I think somebody in Missouri's been watching a bit too much CSI.


----------



## TerranceJones (Feb 26, 2009)

Yeah, that's similar to what we suspect is going on. In the meantime, we'll be trying to remain friendly to the park workers, to see if we can work something out for next year. Unfortunately, they took too long in responding to us (three months) and now we are forced to find alternate venues to work with. Thankfully Oklahoma was so much easier to work with.


----------



## shebawolf145 (Feb 26, 2009)

Moka said:


> Shebawolf, read the news on their website:
> 
> 
> 
> ...



I did. As soon as I saw this I ran to the website and checked and it didn't say anything.
Well...its closer to me this way...but Missouri is so much more beautiful.


----------



## TerranceJones (Feb 27, 2009)

Ohhh, The park is Gorgeous! I don't think beauty will be an issue with this park. Hmm... Could have sworn Heros corrected the site. 



shebawolf145 said:


> I did. As soon as I saw this I ran to the website and checked and it didn't say anything.
> Well...its closer to me this way...but Missouri is so much more beautiful.


----------



## TamaraRose (Feb 27, 2009)

i would love to come  but   i dont know if i will have the money or any one to pick  me up


----------



## shebawolf145 (Apr 4, 2009)

Anyone want to help two wolves, a fox and a white tiger make it there? JK...

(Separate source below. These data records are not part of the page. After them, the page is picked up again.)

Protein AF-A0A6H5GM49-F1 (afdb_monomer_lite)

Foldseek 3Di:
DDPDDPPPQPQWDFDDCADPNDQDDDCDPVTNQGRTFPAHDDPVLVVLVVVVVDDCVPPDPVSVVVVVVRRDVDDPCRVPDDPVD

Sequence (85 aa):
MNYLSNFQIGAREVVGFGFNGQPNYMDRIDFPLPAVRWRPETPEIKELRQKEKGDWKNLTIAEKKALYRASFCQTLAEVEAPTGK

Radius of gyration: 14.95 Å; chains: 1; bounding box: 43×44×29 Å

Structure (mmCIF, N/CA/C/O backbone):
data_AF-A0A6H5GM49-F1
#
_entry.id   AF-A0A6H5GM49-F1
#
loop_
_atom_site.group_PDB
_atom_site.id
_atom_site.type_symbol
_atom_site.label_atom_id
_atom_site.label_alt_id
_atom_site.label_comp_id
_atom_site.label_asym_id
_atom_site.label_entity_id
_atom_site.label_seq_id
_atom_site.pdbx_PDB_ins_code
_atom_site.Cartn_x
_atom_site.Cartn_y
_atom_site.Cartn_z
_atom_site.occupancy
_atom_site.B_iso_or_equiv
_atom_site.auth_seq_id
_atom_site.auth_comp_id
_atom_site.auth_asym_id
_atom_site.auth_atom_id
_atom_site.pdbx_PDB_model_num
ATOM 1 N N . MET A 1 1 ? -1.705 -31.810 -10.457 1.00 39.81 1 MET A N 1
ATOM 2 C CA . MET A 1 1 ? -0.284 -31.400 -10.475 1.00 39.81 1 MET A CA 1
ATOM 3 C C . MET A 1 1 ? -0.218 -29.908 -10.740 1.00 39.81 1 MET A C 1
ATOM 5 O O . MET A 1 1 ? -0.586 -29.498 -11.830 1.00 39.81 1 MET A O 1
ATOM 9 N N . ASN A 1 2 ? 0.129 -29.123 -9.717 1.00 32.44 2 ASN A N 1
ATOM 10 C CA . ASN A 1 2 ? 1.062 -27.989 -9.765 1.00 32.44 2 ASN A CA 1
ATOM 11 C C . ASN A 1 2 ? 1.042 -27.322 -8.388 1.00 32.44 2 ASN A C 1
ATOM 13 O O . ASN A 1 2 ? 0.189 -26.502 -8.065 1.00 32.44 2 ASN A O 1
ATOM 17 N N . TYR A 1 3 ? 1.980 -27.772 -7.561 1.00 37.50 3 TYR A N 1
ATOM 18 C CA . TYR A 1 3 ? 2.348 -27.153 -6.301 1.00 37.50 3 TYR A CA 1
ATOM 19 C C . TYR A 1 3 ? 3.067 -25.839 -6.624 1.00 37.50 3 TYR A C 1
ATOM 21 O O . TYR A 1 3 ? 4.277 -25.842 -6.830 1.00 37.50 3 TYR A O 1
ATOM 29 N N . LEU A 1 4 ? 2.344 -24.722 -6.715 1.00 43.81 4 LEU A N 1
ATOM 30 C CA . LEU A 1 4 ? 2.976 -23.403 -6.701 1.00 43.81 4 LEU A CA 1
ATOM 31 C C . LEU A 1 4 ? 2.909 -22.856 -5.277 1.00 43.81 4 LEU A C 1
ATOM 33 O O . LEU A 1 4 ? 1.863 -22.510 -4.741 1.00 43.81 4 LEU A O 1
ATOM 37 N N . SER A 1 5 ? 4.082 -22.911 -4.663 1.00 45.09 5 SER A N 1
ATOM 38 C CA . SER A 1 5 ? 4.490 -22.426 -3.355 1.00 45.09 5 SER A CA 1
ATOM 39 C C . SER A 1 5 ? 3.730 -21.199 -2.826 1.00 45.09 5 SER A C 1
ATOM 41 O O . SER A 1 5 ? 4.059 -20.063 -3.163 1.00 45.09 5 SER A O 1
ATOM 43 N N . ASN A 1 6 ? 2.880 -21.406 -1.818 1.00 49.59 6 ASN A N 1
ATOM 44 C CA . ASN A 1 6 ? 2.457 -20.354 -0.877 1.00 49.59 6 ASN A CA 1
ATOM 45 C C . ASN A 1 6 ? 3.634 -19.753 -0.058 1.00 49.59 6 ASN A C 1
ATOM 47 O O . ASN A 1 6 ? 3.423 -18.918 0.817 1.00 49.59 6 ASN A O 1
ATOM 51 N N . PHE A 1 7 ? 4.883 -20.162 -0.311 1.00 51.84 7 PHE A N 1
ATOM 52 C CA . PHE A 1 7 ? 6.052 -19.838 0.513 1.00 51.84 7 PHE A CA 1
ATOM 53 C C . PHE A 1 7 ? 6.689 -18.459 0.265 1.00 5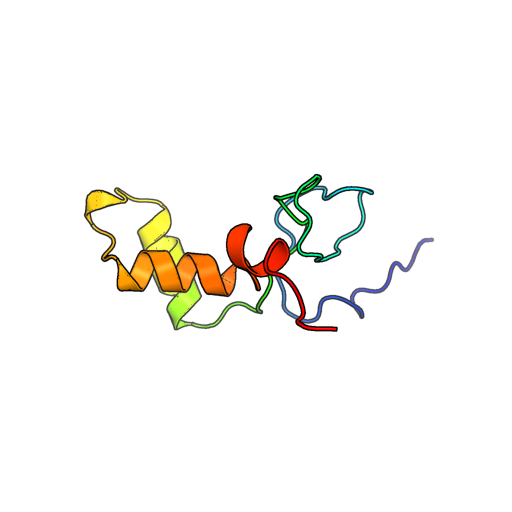1.84 7 PHE A C 1
ATOM 55 O O . PHE A 1 7 ? 7.511 -18.048 1.075 1.00 51.84 7 PHE A O 1
ATOM 62 N N . GLN A 1 8 ? 6.337 -17.712 -0.789 1.00 69.94 8 GLN A N 1
ATOM 63 C CA . GLN A 1 8 ? 7.003 -16.423 -1.072 1.00 69.94 8 GLN A CA 1
ATOM 64 C C . GLN A 1 8 ? 6.271 -15.179 -0.544 1.00 69.94 8 GLN A C 1
ATOM 66 O O . GLN A 1 8 ? 6.908 -14.144 -0.327 1.00 69.94 8 GLN A O 1
ATOM 71 N N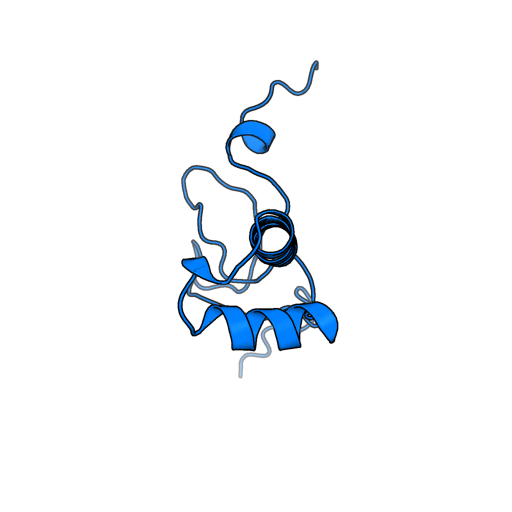 . ILE A 1 9 ? 4.960 -15.248 -0.288 1.00 86.81 9 ILE A N 1
ATOM 72 C CA . ILE A 1 9 ? 4.187 -14.061 0.119 1.00 86.81 9 ILE A CA 1
ATOM 73 C C . ILE A 1 9 ? 3.822 -14.007 1.603 1.00 86.81 9 ILE A C 1
ATOM 75 O O . ILE A 1 9 ? 3.394 -12.956 2.071 1.00 86.81 9 ILE A O 1
ATOM 79 N N . GLY A 1 10 ? 4.051 -15.070 2.375 1.00 88.75 10 GLY A N 1
ATOM 80 C CA . GLY A 1 10 ? 3.659 -15.108 3.788 1.00 88.75 10 GLY A CA 1
ATOM 81 C C . GLY A 1 10 ? 2.152 -14.872 3.967 1.00 88.75 10 GLY A C 1
ATOM 82 O O . GLY A 1 10 ? 1.355 -15.331 3.158 1.00 88.75 10 GLY A O 1
ATOM 83 N N . ALA A 1 11 ? 1.757 -14.125 5.001 1.00 91.56 11 ALA A N 1
ATOM 84 C CA . ALA A 1 11 ? 0.352 -13.807 5.303 1.00 91.56 11 ALA A CA 1
ATOM 85 C C . ALA A 1 11 ? -0.191 -12.571 4.549 1.00 91.56 11 ALA A C 1
ATOM 87 O O . ALA A 1 11 ? -1.101 -11.892 5.025 1.00 91.56 11 ALA A O 1
ATOM 88 N N . ARG A 1 12 ? 0.404 -12.222 3.404 1.00 93.44 12 ARG A N 1
ATOM 89 C CA . ARG A 1 12 ? -0.004 -11.064 2.597 1.00 93.44 12 ARG A CA 1
ATOM 90 C C . ARG A 1 12 ? -1.150 -11.433 1.659 1.00 93.44 12 ARG A C 1
ATOM 92 O O . ARG A 1 12 ? -1.182 -12.528 1.107 1.00 93.44 12 ARG A O 1
ATOM 99 N N . GLU A 1 13 ? -2.074 -10.499 1.470 1.00 94.62 13 GLU A N 1
ATOM 100 C CA . GLU A 1 13 ? -3.256 -10.679 0.625 1.00 94.62 13 GLU A CA 1
ATOM 101 C C . GLU A 1 13 ? -2.910 -10.528 -0.866 1.00 94.62 13 GLU A C 1
ATOM 103 O O . GLU A 1 13 ? -2.243 -9.565 -1.253 1.00 94.62 13 GLU A O 1
ATOM 108 N N . VAL A 1 14 ? -3.407 -11.449 -1.699 1.00 94.94 14 VAL A N 1
ATOM 109 C CA . VAL A 1 14 ? -3.408 -11.327 -3.165 1.00 94.94 14 VAL A CA 1
ATOM 110 C C . VAL A 1 14 ? -4.605 -10.474 -3.586 1.00 94.94 14 VAL A C 1
ATOM 112 O O . VAL A 1 14 ? -5.743 -10.807 -3.274 1.00 94.94 14 VAL A O 1
ATOM 115 N N . VAL A 1 15 ? -4.349 -9.382 -4.303 1.00 94.50 15 VAL A N 1
ATOM 116 C CA . VAL A 1 15 ? -5.334 -8.332 -4.619 1.00 94.50 15 VAL A CA 1
ATOM 117 C C . VAL A 1 15 ? -5.556 -8.113 -6.110 1.00 94.50 15 VAL A C 1
ATOM 119 O O . VAL A 1 15 ? -6.418 -7.326 -6.494 1.00 94.50 15 VAL A O 1
ATOM 122 N N . GLY A 1 16 ? -4.793 -8.788 -6.967 1.00 93.00 16 GLY A N 1
ATOM 123 C CA . GLY A 1 16 ? -4.925 -8.641 -8.410 1.00 93.00 16 GLY A CA 1
ATOM 124 C C . GLY A 1 16 ? -4.028 -9.591 -9.192 1.00 93.00 16 GLY A C 1
ATOM 125 O O . GLY A 1 16 ? -3.357 -10.450 -8.627 1.00 93.00 16 GLY A O 1
ATOM 126 N N . PHE A 1 17 ? -4.020 -9.417 -10.513 1.00 90.88 17 PHE A N 1
ATOM 127 C CA . PHE A 1 17 ? -3.272 -10.272 -11.439 1.00 90.88 17 PHE A CA 1
ATOM 128 C C . PHE A 1 17 ? -1.753 -9.996 -11.441 1.00 90.88 17 PHE A C 1
ATOM 130 O O . PHE A 1 17 ? -0.956 -10.906 -11.658 1.00 90.88 17 PHE A O 1
ATOM 137 N N . GLY A 1 18 ? -1.342 -8.749 -11.181 1.00 88.88 18 GLY A N 1
ATOM 138 C CA . GLY A 1 18 ? 0.054 -8.308 -11.301 1.00 88.88 18 GLY A CA 1
ATOM 139 C C . GLY A 1 18 ? 0.582 -8.335 -12.736 1.00 88.88 18 GLY A C 1
ATOM 140 O O . GLY A 1 18 ? -0.165 -8.522 -13.692 1.00 88.88 18 GLY A O 1
ATOM 141 N N . PHE A 1 19 ? 1.891 -8.140 -12.902 1.00 89.19 19 PHE A N 1
ATOM 142 C CA . PHE A 1 19 ? 2.500 -7.963 -14.228 1.00 89.19 19 PHE A CA 1
ATOM 143 C C . PHE A 1 19 ? 2.728 -9.271 -15.010 1.00 89.19 19 PHE A C 1
ATOM 145 O O . PHE A 1 19 ? 2.964 -9.229 -16.214 1.00 89.19 19 PHE A O 1
ATOM 152 N N . ASN A 1 20 ? 2.694 -10.433 -14.351 1.00 89.56 20 ASN A N 1
ATOM 153 C CA . ASN A 1 20 ? 2.989 -11.740 -14.961 1.00 89.56 20 ASN A CA 1
ATOM 154 C C . ASN A 1 20 ? 2.069 -12.877 -14.473 1.00 89.56 20 ASN A C 1
ATOM 156 O O . ASN A 1 20 ? 2.413 -14.050 -14.627 1.00 89.56 20 ASN A O 1
ATOM 160 N N . GLY A 1 21 ? 0.938 -12.553 -13.839 1.00 88.56 21 GLY A N 1
ATOM 161 C CA . GLY A 1 21 ? -0.004 -13.546 -13.310 1.00 88.56 21 GLY A CA 1
ATOM 16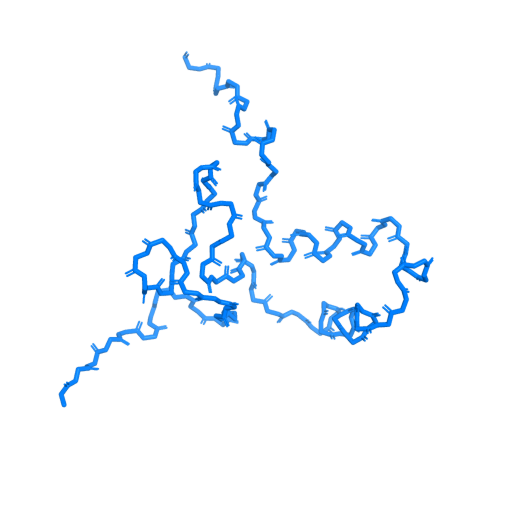2 C C . GLY A 1 21 ? 0.491 -14.313 -12.080 1.00 88.56 21 GLY A C 1
ATOM 163 O O . GLY A 1 21 ? -0.154 -15.274 -11.667 1.00 88.56 21 GLY A O 1
ATOM 164 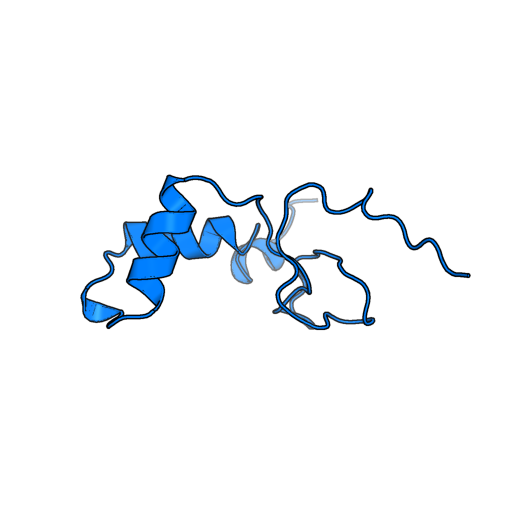N N . GLN A 1 22 ? 1.631 -13.926 -11.498 1.00 90.44 22 GLN A N 1
ATOM 165 C CA . GLN A 1 22 ? 2.147 -14.500 -10.256 1.00 90.44 22 GLN A CA 1
ATOM 166 C C . GLN A 1 22 ? 1.878 -13.551 -9.079 1.00 90.44 22 GLN A C 1
ATOM 168 O O . GLN A 1 22 ? 1.934 -12.330 -9.253 1.00 90.44 22 GLN A O 1
ATOM 173 N N . PRO A 1 23 ? 1.662 -14.075 -7.860 1.00 91.75 23 PRO A N 1
ATOM 174 C CA . PRO A 1 23 ? 1.430 -13.263 -6.673 1.00 91.75 23 PRO A CA 1
ATOM 175 C C . PRO A 1 23 ? 2.755 -12.676 -6.163 1.00 91.75 23 PRO A C 1
ATOM 177 O O . PRO A 1 23 ? 3.311 -13.123 -5.168 1.00 91.75 23 PRO A O 1
ATOM 180 N N . ASN A 1 24 ? 3.301 -11.685 -6.861 1.00 90.25 24 ASN A N 1
ATOM 181 C CA . ASN A 1 24 ? 4.517 -10.984 -6.457 1.00 90.25 24 ASN A CA 1
ATOM 182 C C . ASN A 1 24 ? 4.245 -9.515 -6.110 1.00 90.25 24 ASN A C 1
ATOM 184 O O . ASN A 1 24 ? 3.235 -8.922 -6.499 1.00 90.25 24 ASN A O 1
ATOM 188 N N . TYR A 1 25 ? 5.181 -8.947 -5.352 1.00 93.88 25 TYR A N 1
ATOM 189 C CA . TYR A 1 25 ? 5.217 -7.535 -5.008 1.00 93.88 25 TYR A CA 1
ATOM 190 C C . TYR A 1 25 ? 6.509 -6.924 -5.547 1.00 93.88 25 TYR A C 1
ATOM 192 O O . TYR A 1 25 ? 7.593 -7.428 -5.252 1.00 93.88 25 TYR A O 1
ATOM 200 N N . MET A 1 26 ? 6.399 -5.820 -6.281 1.00 93.06 26 MET A N 1
ATOM 201 C CA . MET A 1 26 ? 7.530 -4.981 -6.665 1.00 93.06 26 MET A CA 1
ATOM 202 C C . MET A 1 26 ? 7.038 -3.546 -6.853 1.00 93.06 26 MET A C 1
ATOM 204 O O . MET A 1 26 ? 6.006 -3.338 -7.488 1.00 93.06 26 MET A O 1
ATOM 208 N N . ASP A 1 27 ? 7.770 -2.566 -6.322 1.00 93.88 27 ASP A N 1
ATOM 209 C CA . ASP A 1 27 ? 7.488 -1.157 -6.597 1.00 93.88 27 ASP A CA 1
ATOM 210 C C . ASP A 1 27 ? 7.996 -0.829 -8.011 1.00 93.88 27 ASP A C 1
ATOM 212 O O . ASP A 1 27 ? 9.202 -0.790 -8.257 1.00 93.88 27 ASP A O 1
ATOM 216 N N . ARG A 1 28 ? 7.072 -0.661 -8.962 1.00 91.88 28 ARG A N 1
ATOM 217 C CA . ARG A 1 28 ? 7.362 -0.399 -10.377 1.00 91.88 28 ARG A CA 1
ATOM 218 C C . ARG A 1 28 ? 6.484 0.720 -10.907 1.00 91.88 28 ARG A C 1
ATOM 220 O O . ARG A 1 28 ? 5.277 0.709 -10.697 1.00 91.88 28 ARG A O 1
ATOM 227 N N . ILE A 1 29 ? 7.078 1.644 -11.652 1.00 93.19 29 ILE A N 1
ATOM 228 C CA . ILE A 1 29 ? 6.347 2.764 -12.262 1.00 93.19 29 ILE A CA 1
ATOM 229 C C . ILE A 1 29 ? 5.475 2.274 -13.426 1.00 93.19 29 ILE A C 1
ATOM 231 O O . ILE A 1 29 ? 4.344 2.719 -13.585 1.00 93.19 29 ILE A O 1
ATOM 235 N N . ASP A 1 30 ? 5.976 1.318 -14.210 1.00 93.62 30 ASP A N 1
ATOM 236 C CA . ASP A 1 30 ? 5.274 0.727 -15.355 1.00 93.62 30 ASP A CA 1
ATOM 237 C C . ASP A 1 30 ? 4.207 -0.306 -14.952 1.00 93.62 30 ASP A C 1
ATOM 239 O O . ASP A 1 30 ? 3.304 -0.602 -15.732 1.00 93.62 30 ASP A O 1
ATOM 243 N N . PHE A 1 31 ? 4.264 -0.802 -13.713 1.00 93.06 31 PHE A N 1
ATOM 244 C CA . PHE A 1 31 ? 3.255 -1.677 -13.112 1.00 93.06 31 PHE A CA 1
ATOM 245 C C . PHE A 1 31 ? 2.938 -1.227 -11.674 1.00 93.06 31 PHE A C 1
ATOM 247 O O . PHE A 1 31 ? 3.339 -1.895 -10.719 1.00 93.06 31 PHE A O 1
ATOM 254 N N . PRO A 1 32 ? 2.203 -0.110 -11.497 1.00 92.62 32 PRO A N 1
ATOM 255 C CA . PRO A 1 32 ? 2.015 0.530 -10.190 1.00 92.62 32 PRO A CA 1
ATOM 256 C C . PRO A 1 32 ? 1.093 -0.248 -9.239 1.00 92.62 32 PRO A C 1
ATOM 258 O O . PRO A 1 32 ? 1.011 0.073 -8.055 1.00 92.62 32 PRO A O 1
ATOM 261 N N . LEU A 1 33 ? 0.379 -1.260 -9.746 1.00 94.38 33 LEU A N 1
ATOM 262 C CA . LEU A 1 33 ? -0.561 -2.087 -8.990 1.00 94.38 33 LEU A CA 1
ATOM 263 C C . LEU A 1 33 ? -0.027 -3.533 -8.899 1.00 94.38 33 LEU A C 1
ATOM 265 O O . LEU A 1 33 ? -0.301 -4.341 -9.792 1.00 94.38 33 LEU A O 1
ATOM 269 N N . PRO A 1 34 ? 0.758 -3.875 -7.858 1.00 94.62 34 PRO A N 1
ATOM 270 C CA . PRO A 1 34 ? 1.290 -5.222 -7.669 1.00 94.62 34 PRO A CA 1
ATOM 271 C C . PRO A 1 34 ? 0.175 -6.236 -7.367 1.00 94.62 34 PRO A C 1
ATOM 273 O O . PRO A 1 34 ? -0.919 -5.877 -6.931 1.00 94.62 34 PRO A O 1
ATOM 276 N N . ALA A 1 35 ? 0.4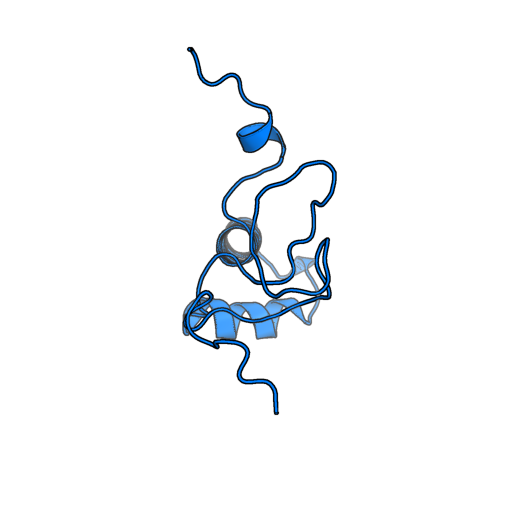58 -7.528 -7.567 1.00 95.69 35 ALA A N 1
ATOM 277 C CA . ALA A 1 35 ? -0.523 -8.596 -7.339 1.00 95.69 35 ALA A CA 1
ATOM 278 C C . ALA A 1 35 ? -0.862 -8.807 -5.857 1.00 95.69 35 ALA A C 1
ATOM 280 O O . ALA A 1 35 ? -1.872 -9.431 -5.543 1.00 95.69 35 ALA A O 1
ATOM 281 N N . VAL A 1 36 ? -0.008 -8.344 -4.945 1.00 95.81 36 VAL A N 1
ATOM 282 C CA . VAL A 1 36 ? -0.067 -8.642 -3.508 1.00 95.81 36 VAL A CA 1
ATOM 283 C C . VAL A 1 36 ? 0.077 -7.345 -2.716 1.00 95.81 36 VAL A C 1
ATOM 285 O O . VAL A 1 36 ? 0.686 -6.395 -3.199 1.00 95.81 36 VAL A O 1
ATOM 288 N N . ARG A 1 37 ? -0.470 -7.277 -1.499 1.00 96.19 37 ARG A N 1
ATOM 289 C CA . ARG A 1 37 ? -0.211 -6.171 -0.557 1.00 96.19 37 ARG A CA 1
ATOM 290 C C . ARG A 1 37 ? 1.244 -6.172 -0.081 1.00 96.19 37 ARG A C 1
ATOM 292 O O . ARG A 1 37 ? 1.863 -7.227 0.040 1.00 96.19 37 ARG A O 1
ATOM 299 N N . TRP A 1 38 ? 1.777 -5.004 0.273 1.00 95.94 38 TRP A N 1
ATOM 300 C CA . TRP A 1 38 ? 3.118 -4.897 0.854 1.00 95.94 38 TRP A CA 1
ATOM 301 C C . TRP A 1 38 ? 3.237 -5.630 2.196 1.00 95.94 38 TRP A C 1
ATOM 303 O O . TRP A 1 38 ? 4.151 -6.440 2.373 1.00 95.94 38 TRP A O 1
ATOM 313 N N . ARG A 1 39 ? 2.315 -5.367 3.133 1.00 94.69 39 ARG A N 1
ATOM 314 C CA . ARG A 1 39 ? 2.333 -5.941 4.488 1.00 94.69 39 ARG A CA 1
ATOM 315 C C . ARG A 1 39 ? 1.217 -6.966 4.695 1.00 94.69 39 ARG A C 1
ATOM 317 O O . ARG A 1 39 ? 0.168 -6.853 4.061 1.00 94.69 39 ARG A O 1
ATOM 324 N N . PRO A 1 40 ? 1.418 -7.947 5.596 1.00 94.50 40 PRO A N 1
ATOM 325 C CA . PRO A 1 40 ? 0.319 -8.734 6.139 1.00 94.50 40 PRO A CA 1
ATOM 326 C C . PRO A 1 40 ? -0.707 -7.830 6.819 1.00 94.50 40 PRO A C 1
ATOM 328 O O . PRO A 1 40 ? -0.371 -6.747 7.306 1.00 94.50 40 PRO A O 1
ATOM 331 N N . GLU A 1 41 ? -1.952 -8.286 6.870 1.00 92.75 41 GLU A N 1
ATOM 332 C CA . GLU A 1 41 ? -3.009 -7.537 7.535 1.00 92.75 41 GLU A CA 1
ATOM 333 C C . GLU A 1 41 ? -2.845 -7.603 9.063 1.00 92.75 41 GLU A C 1
ATOM 335 O O . GLU A 1 41 ? -2.660 -8.678 9.636 1.00 92.75 41 GLU A O 1
ATOM 340 N N . THR A 1 42 ? -2.909 -6.446 9.723 1.00 95.62 42 THR A N 1
ATOM 341 C CA . THR A 1 42 ? -2.990 -6.340 11.187 1.00 95.62 42 THR A CA 1
ATOM 342 C C . THR A 1 42 ? -4.440 -6.065 11.603 1.00 95.62 42 THR A C 1
ATOM 344 O O . THR A 1 42 ? -5.217 -5.586 10.767 1.00 95.62 42 THR A O 1
ATOM 347 N N . PRO A 1 43 ? -4.839 -6.326 12.863 1.00 97.00 43 PRO A N 1
ATOM 348 C CA . PRO A 1 43 ? -6.192 -6.022 13.338 1.00 97.00 43 PRO A CA 1
ATOM 349 C C . PRO A 1 43 ? -6.617 -4.569 13.077 1.00 97.00 43 PRO A C 1
ATOM 351 O O . PRO A 1 43 ? -7.722 -4.326 12.598 1.00 97.00 43 PRO A O 1
ATOM 354 N N . GLU A 1 44 ? -5.709 -3.613 13.277 1.00 96.56 44 GLU A N 1
ATOM 355 C CA . GLU A 1 44 ? -5.970 -2.181 13.090 1.00 96.56 44 GLU A CA 1
ATOM 356 C C . GLU A 1 44 ? -6.215 -1.842 11.614 1.00 96.56 44 GLU A C 1
ATOM 358 O O . GLU A 1 44 ? -7.136 -1.097 11.277 1.00 96.56 44 GLU A O 1
ATOM 363 N N . ILE A 1 45 ? -5.415 -2.414 10.704 1.00 97.50 45 ILE A N 1
ATOM 364 C CA . ILE A 1 45 ? -5.630 -2.237 9.264 1.00 97.50 45 ILE A CA 1
ATOM 365 C C . ILE A 1 45 ? -6.935 -2.906 8.839 1.00 97.50 45 ILE A C 1
ATOM 367 O O . ILE A 1 45 ? -7.671 -2.318 8.051 1.00 97.50 45 ILE A O 1
ATOM 371 N N . LYS A 1 46 ? -7.267 -4.080 9.381 1.00 96.56 46 LYS A N 1
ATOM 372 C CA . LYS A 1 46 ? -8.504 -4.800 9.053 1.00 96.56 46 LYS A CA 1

I hope to be there. I will be with a blue fox, a black and white wolf, and a white tiger. If I get to go that is.


----------



## TamaraRose (Apr 11, 2009)

looks like i may make it maybe


----------



## Lyrihl (Apr 15, 2009)

I wanna go sooo bad but it's too far!!! D:


----------



## TamaraRose (Apr 18, 2009)

it going to be a  blast and i am Sure i will make it now i will be arriveing with keegan


----------



## Shadowwolf (Apr 21, 2009)

How does this camp differ from the camp Feral! I hear about all the time? And how is it similar? Just for curiosity's sake


----------



## coonluv2990 (Apr 21, 2009)

*sniffs and cries* I can not go to Wild Nights, Ughhhh I could not come up with the money in time.... super sad face!!

What makes it really sad is there isnt like ANY furry cons in Oklahoma other then Oklacon in October, so when I heard about this I got real excited.

Have fun yall!!!!


----------